Will executive unilateralism remain a bad thing, a threat to our rights, or suddenly gain favor with old critics? Hmmmm. Cue the Jeopardy! theme. That’s a stumper
Mark Steyn: The Death of the American Idea?
While few electorates consciously choose to leap left, a couple more steps every election and eventually societies reach a tipping point. In much of the west, it’s government health care. It changes the relationship between state and citizen into something closer to pusher and junkie. Henceforth, elections are fought over which party is proposing the shiniest government bauble: If you think President-elect Obama’s promise of federally subsidized day care was a relatively peripheral part of his platform, in Canada in the election before last it was the dominant issue. Yet America may be approaching its tipping point even more directly. In political terms, the message of the gazillion-dollar bipartisan bailout was a simple one: “Individual responsibility” and “self-reliance” are for chumps. If Goldman Sachs and AIG and Bear Stearns are getting government checks to “stay in their homes” (and boardrooms, and luxury corporate retreats), why shouldn’t Peggy Joseph?
He’s got a point.
Along that line, a particularly sobering assessment from the inimitable P.J. O’Rourke: “We Blew It”. As I’ve said before, I generally part company with O’Rourke on issues of war (roughly speaking, he’s more of a “Big ‘L’ Libertarian”) but he does make good points on a number of other topics.
[M]aybe this is again the early 1930s, ushering in 20, 30, 40 years of soft socialism and cynicism about markets, a bent for the bosom of the organized state over the seemingly fractious pursuits of individuals. It did happen before in America. If hard times instead freeze opinions in place, then we may be looking to a long haul.

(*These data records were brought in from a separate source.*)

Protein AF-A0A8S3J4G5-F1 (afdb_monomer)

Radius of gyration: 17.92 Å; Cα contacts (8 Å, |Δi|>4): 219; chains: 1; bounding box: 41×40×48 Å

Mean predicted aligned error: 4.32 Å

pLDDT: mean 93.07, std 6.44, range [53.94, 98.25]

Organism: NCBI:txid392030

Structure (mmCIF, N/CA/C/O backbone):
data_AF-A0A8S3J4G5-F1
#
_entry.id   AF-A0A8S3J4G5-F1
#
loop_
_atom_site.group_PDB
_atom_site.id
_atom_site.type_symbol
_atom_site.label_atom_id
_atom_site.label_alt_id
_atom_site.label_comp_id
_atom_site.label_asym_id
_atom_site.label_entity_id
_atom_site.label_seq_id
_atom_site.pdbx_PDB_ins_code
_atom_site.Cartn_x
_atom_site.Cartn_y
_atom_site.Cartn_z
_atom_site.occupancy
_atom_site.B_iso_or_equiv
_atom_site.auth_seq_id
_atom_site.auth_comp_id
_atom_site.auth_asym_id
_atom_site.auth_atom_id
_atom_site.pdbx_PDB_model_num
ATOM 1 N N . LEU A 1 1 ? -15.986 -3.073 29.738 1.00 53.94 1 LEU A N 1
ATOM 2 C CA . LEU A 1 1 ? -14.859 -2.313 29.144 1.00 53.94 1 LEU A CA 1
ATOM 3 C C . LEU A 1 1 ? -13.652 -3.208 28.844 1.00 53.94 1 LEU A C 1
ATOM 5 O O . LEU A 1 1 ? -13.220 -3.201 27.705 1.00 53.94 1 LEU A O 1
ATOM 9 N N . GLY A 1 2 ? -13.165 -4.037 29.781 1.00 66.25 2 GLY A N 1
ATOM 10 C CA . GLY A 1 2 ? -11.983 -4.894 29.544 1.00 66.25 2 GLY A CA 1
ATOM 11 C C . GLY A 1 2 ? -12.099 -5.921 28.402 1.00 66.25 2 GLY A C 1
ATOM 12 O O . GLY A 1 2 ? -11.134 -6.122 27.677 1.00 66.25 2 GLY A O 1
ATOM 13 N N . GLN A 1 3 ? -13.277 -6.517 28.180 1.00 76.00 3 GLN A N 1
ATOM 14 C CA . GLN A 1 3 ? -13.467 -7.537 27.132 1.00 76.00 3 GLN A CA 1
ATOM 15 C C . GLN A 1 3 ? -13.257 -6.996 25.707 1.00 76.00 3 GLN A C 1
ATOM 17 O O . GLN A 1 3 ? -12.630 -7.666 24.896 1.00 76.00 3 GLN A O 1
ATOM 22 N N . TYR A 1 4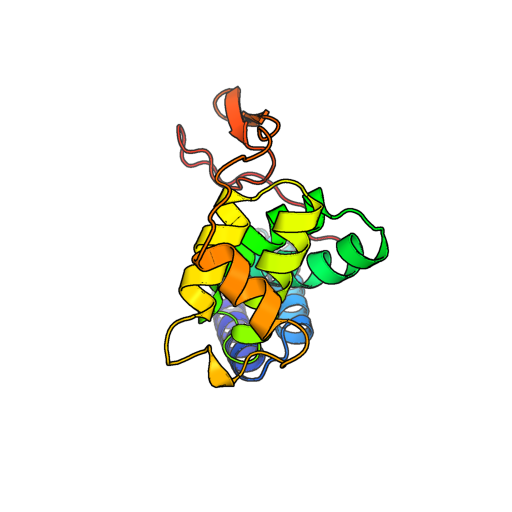 ? -13.713 -5.773 25.410 1.00 78.19 4 TYR A N 1
ATOM 23 C CA . TYR A 1 4 ? -13.531 -5.163 24.086 1.00 78.19 4 TYR A CA 1
ATOM 24 C C . TYR A 1 4 ? -12.075 -4.777 23.818 1.00 78.19 4 TYR A C 1
ATOM 26 O O . TYR A 1 4 ? -11.600 -4.904 22.693 1.00 78.19 4 TYR A O 1
ATOM 34 N N . THR A 1 5 ? -11.340 -4.361 24.852 1.00 79.75 5 THR A N 1
ATOM 35 C CA . THR A 1 5 ? -9.904 -4.091 24.737 1.00 79.75 5 THR A CA 1
ATOM 36 C C . THR A 1 5 ? -9.133 -5.370 24.408 1.00 79.75 5 THR A C 1
ATOM 38 O O . THR A 1 5 ? -8.323 -5.369 23.484 1.00 79.75 5 THR A O 1
ATOM 41 N N . GLU A 1 6 ? -9.413 -6.478 25.095 1.00 86.25 6 GLU A N 1
ATOM 42 C CA . GLU A 1 6 ? -8.762 -7.767 24.817 1.00 86.25 6 GLU A CA 1
ATOM 43 C C . GLU A 1 6 ? -9.172 -8.356 23.457 1.00 86.25 6 GLU A C 1
ATOM 45 O O . GLU A 1 6 ? -8.318 -8.840 22.709 1.00 86.25 6 GLU A O 1
ATOM 50 N N . ALA A 1 7 ? -10.446 -8.228 23.074 1.00 89.19 7 ALA A N 1
ATOM 51 C CA . ALA A 1 7 ? -10.910 -8.594 21.736 1.00 89.19 7 ALA A CA 1
ATOM 52 C C . ALA A 1 7 ? -10.186 -7.783 20.649 1.00 89.19 7 ALA A C 1
ATOM 54 O O . ALA A 1 7 ? -9.721 -8.351 19.663 1.00 89.19 7 ALA A O 1
ATOM 55 N N . SER A 1 8 ? -9.994 -6.474 20.865 1.00 91.50 8 SER A N 1
ATOM 56 C CA . SER A 1 8 ? -9.292 -5.608 19.913 1.00 91.50 8 SER A CA 1
ATOM 57 C C . SER A 1 8 ? -7.829 -6.014 19.709 1.00 91.50 8 SER A C 1
ATOM 59 O O . SER A 1 8 ? -7.364 -6.057 18.571 1.00 91.50 8 SER A O 1
ATOM 61 N N . LYS A 1 9 ? -7.120 -6.387 20.784 1.00 93.19 9 LYS A N 1
ATOM 62 C CA . LYS A 1 9 ? -5.744 -6.906 20.709 1.00 93.19 9 LYS A CA 1
ATOM 63 C C . LYS A 1 9 ? -5.696 -8.233 19.960 1.00 93.19 9 LYS A C 1
ATOM 65 O O . LYS A 1 9 ? -4.845 -8.424 19.098 1.00 93.19 9 LYS A O 1
ATOM 70 N N . THR A 1 10 ? -6.638 -9.125 20.256 1.00 95.25 10 THR A N 1
ATOM 71 C CA . THR A 1 10 ? -6.743 -10.428 19.589 1.00 95.25 10 THR A CA 1
ATOM 72 C C . THR A 1 10 ? -6.979 -10.256 18.087 1.00 95.25 10 THR A C 1
ATOM 74 O O . THR A 1 10 ? -6.296 -10.884 17.284 1.00 95.25 10 THR A O 1
ATOM 77 N N . ALA A 1 11 ? -7.876 -9.348 17.691 1.00 96.12 11 ALA A N 1
ATOM 78 C CA . ALA A 1 11 ? -8.140 -9.041 16.288 1.00 96.12 11 ALA A CA 1
ATOM 79 C C . ALA A 1 11 ? -6.900 -8.496 15.556 1.00 96.12 11 ALA A C 1
ATOM 81 O O . ALA A 1 11 ? -6.656 -8.874 14.412 1.00 96.12 11 ALA A O 1
ATOM 82 N N . ILE A 1 12 ? -6.096 -7.648 16.213 1.00 96.56 12 ILE A N 1
ATOM 83 C CA . ILE A 1 12 ? -4.825 -7.151 15.659 1.00 96.56 12 ILE A CA 1
ATOM 84 C C . ILE A 1 12 ? -3.848 -8.308 15.418 1.00 96.56 12 ILE A C 1
ATOM 86 O O . ILE A 1 12 ? -3.276 -8.399 14.334 1.00 96.56 12 ILE A O 1
ATOM 90 N N . ILE A 1 13 ? -3.700 -9.218 16.386 1.00 96.94 13 ILE A N 1
ATOM 91 C CA . ILE A 1 13 ? -2.806 -10.380 16.266 1.00 96.94 13 ILE A CA 1
ATOM 92 C C . ILE A 1 13 ? -3.238 -11.283 15.104 1.00 96.94 13 ILE A C 1
ATOM 94 O O . ILE A 1 13 ? -2.406 -11.654 14.278 1.00 96.94 13 ILE A O 1
ATOM 98 N N . ILE A 1 14 ? -4.535 -11.594 15.002 1.00 96.94 14 ILE A N 1
ATOM 99 C CA . ILE A 1 14 ? -5.084 -12.408 13.905 1.00 96.94 14 ILE A CA 1
ATOM 100 C C . ILE A 1 14 ? -4.806 -11.739 12.554 1.00 96.94 14 ILE A C 1
ATOM 102 O O . ILE A 1 14 ? -4.308 -12.379 11.631 1.00 96.94 14 ILE A O 1
ATOM 106 N N . ALA A 1 15 ? -5.070 -10.435 12.441 1.00 97.31 15 ALA A N 1
ATOM 107 C CA . ALA A 1 15 ? -4.825 -9.699 11.207 1.00 97.31 15 ALA A CA 1
ATOM 108 C C . ALA A 1 15 ? -3.340 -9.692 10.816 1.00 97.31 15 ALA A C 1
ATOM 110 O O . ALA A 1 15 ? -3.020 -9.810 9.633 1.00 97.31 15 ALA A O 1
ATOM 111 N N . GLN A 1 16 ? -2.429 -9.600 11.788 1.00 96.50 16 GLN A N 1
ATOM 112 C CA . GLN A 1 16 ? -0.995 -9.671 11.529 1.00 96.50 16 GLN A CA 1
ATOM 113 C C . GLN A 1 16 ? -0.575 -11.054 11.006 1.00 96.50 16 GLN A C 1
ATOM 115 O O . GLN A 1 16 ? 0.156 -11.129 10.020 1.00 96.50 16 GLN A O 1
ATOM 120 N N . GLN A 1 17 ? -1.077 -12.138 11.602 1.00 97.06 17 GLN A N 1
ATOM 121 C CA . GLN A 1 17 ? -0.814 -13.503 11.127 1.00 97.06 17 GLN A CA 1
ATOM 122 C C . GLN A 1 17 ? -1.321 -13.713 9.693 1.00 97.06 17 GLN A C 1
ATOM 124 O O . GLN A 1 17 ? -0.628 -14.288 8.848 1.00 97.06 17 GLN A O 1
ATOM 129 N N . ASP A 1 18 ? -2.509 -13.185 9.390 1.00 97.38 18 ASP A N 1
ATOM 130 C CA . ASP A 1 18 ? -3.059 -13.204 8.038 1.00 97.38 18 ASP A CA 1
ATOM 131 C C . ASP A 1 18 ? -2.204 -12.382 7.062 1.00 97.38 18 ASP A C 1
ATOM 133 O O . ASP A 1 18 ? -1.957 -12.824 5.941 1.00 97.38 18 ASP A O 1
ATOM 137 N N . GLN A 1 19 ? -1.699 -11.212 7.464 1.00 96.31 19 GLN A N 1
ATOM 138 C CA . GLN A 1 19 ? -0.788 -10.402 6.645 1.00 96.31 19 GLN A CA 1
ATOM 139 C C . GLN A 1 19 ? 0.527 -11.118 6.328 1.00 96.31 19 GLN A C 1
ATOM 141 O O . GLN A 1 19 ? 0.996 -11.064 5.185 1.00 96.31 19 GLN A O 1
ATOM 146 N N . GLU A 1 20 ? 1.111 -11.776 7.328 1.00 96.25 20 GLU A N 1
ATOM 147 C CA . GLU A 1 20 ? 2.328 -12.579 7.190 1.00 96.25 20 GLU A CA 1
ATOM 148 C C . GLU A 1 20 ? 2.107 -13.748 6.221 1.00 96.25 20 GLU A C 1
ATOM 150 O O . GLU A 1 20 ? 2.960 -14.021 5.377 1.00 96.25 20 GLU A O 1
ATOM 155 N N . SER A 1 21 ? 0.915 -14.348 6.260 1.00 96.19 21 SER A N 1
ATOM 156 C CA . SER A 1 21 ? 0.501 -15.446 5.376 1.00 96.19 21 SER A CA 1
ATOM 157 C C . SER A 1 21 ? 0.037 -14.995 3.980 1.00 96.19 21 SER A C 1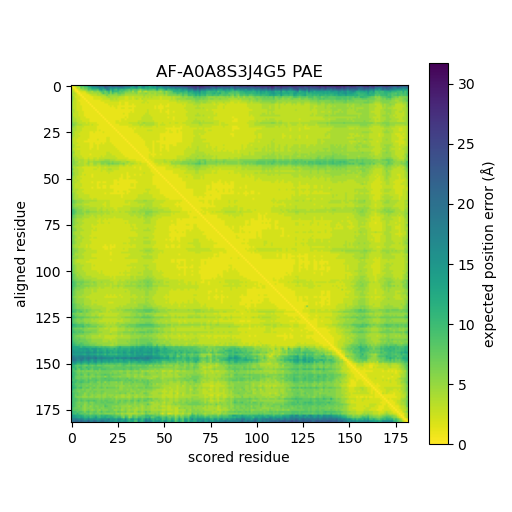
ATOM 159 O O . SER A 1 21 ? -0.268 -15.832 3.134 1.00 96.19 21 SER A O 1
ATOM 161 N N . GLY A 1 22 ? -0.046 -13.686 3.712 1.00 96.06 22 GLY A N 1
ATOM 162 C CA . GLY A 1 22 ? -0.537 -13.140 2.438 1.00 96.06 22 GLY A CA 1
ATOM 163 C C . GLY A 1 22 ? -2.067 -13.033 2.312 1.00 96.06 22 GLY A C 1
ATOM 164 O O . GLY A 1 22 ? -2.584 -12.623 1.269 1.00 96.06 22 GLY A O 1
ATOM 165 N N . ASN A 1 23 ? -2.814 -13.324 3.377 1.00 97.31 23 ASN A N 1
ATOM 166 C CA . ASN A 1 23 ? -4.277 -13.284 3.451 1.00 97.31 23 ASN A CA 1
ATOM 167 C C . ASN A 1 23 ? -4.821 -11.862 3.708 1.00 97.31 23 ASN A C 1
ATOM 169 O O . ASN A 1 23 ? -5.666 -11.638 4.575 1.00 97.31 23 ASN A O 1
ATOM 173 N N . TYR A 1 24 ? -4.387 -10.870 2.925 1.00 96.88 24 TYR A N 1
ATOM 174 C CA . TYR A 1 24 ? -4.678 -9.445 3.174 1.00 96.88 24 TYR A CA 1
ATOM 175 C C . TYR A 1 24 ? -6.169 -9.083 3.226 1.00 96.88 24 TYR A C 1
ATOM 177 O O . TYR A 1 24 ? -6.563 -8.170 3.949 1.00 96.88 24 TYR A O 1
ATOM 185 N N . ARG A 1 25 ? -7.020 -9.783 2.466 1.00 95.88 25 ARG A N 1
ATOM 186 C CA . ARG A 1 25 ? -8.475 -9.568 2.521 1.00 95.88 25 ARG A CA 1
ATOM 187 C C . ARG A 1 25 ? -9.053 -10.012 3.864 1.00 95.88 25 ARG A C 1
ATOM 189 O O . ARG A 1 25 ? -9.828 -9.258 4.437 1.00 95.88 25 ARG A O 1
ATOM 196 N N . SER A 1 26 ? -8.650 -11.188 4.343 1.00 97.19 26 SER A N 1
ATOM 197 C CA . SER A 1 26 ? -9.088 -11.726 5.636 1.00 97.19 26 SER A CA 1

Short term or long term, what is to be done by those still enamored of an America “conceived in liberty”?
(Hat tip: Instapundit)
On a related note, Fred Smith wrote before the election, on Oct. 15th:
A world where economic interests are disenfranchised - indeed, even de-legitimized - is a world that will have little regard for economic - and, thus, indivdiual - liberty.
Accompanying all of this, fresh threats from a seemingly forgotten enemy: Via ABC News: Osama Bin Laden promising an attack that “Will ‘outdo by far’ the attacks of September 11” and will “change the face of world politics and economics”.
A promise that al Qaeda, in its present state, is capable of carrying out? — or just bluster? Let’s hope we won’t have to find the hard way.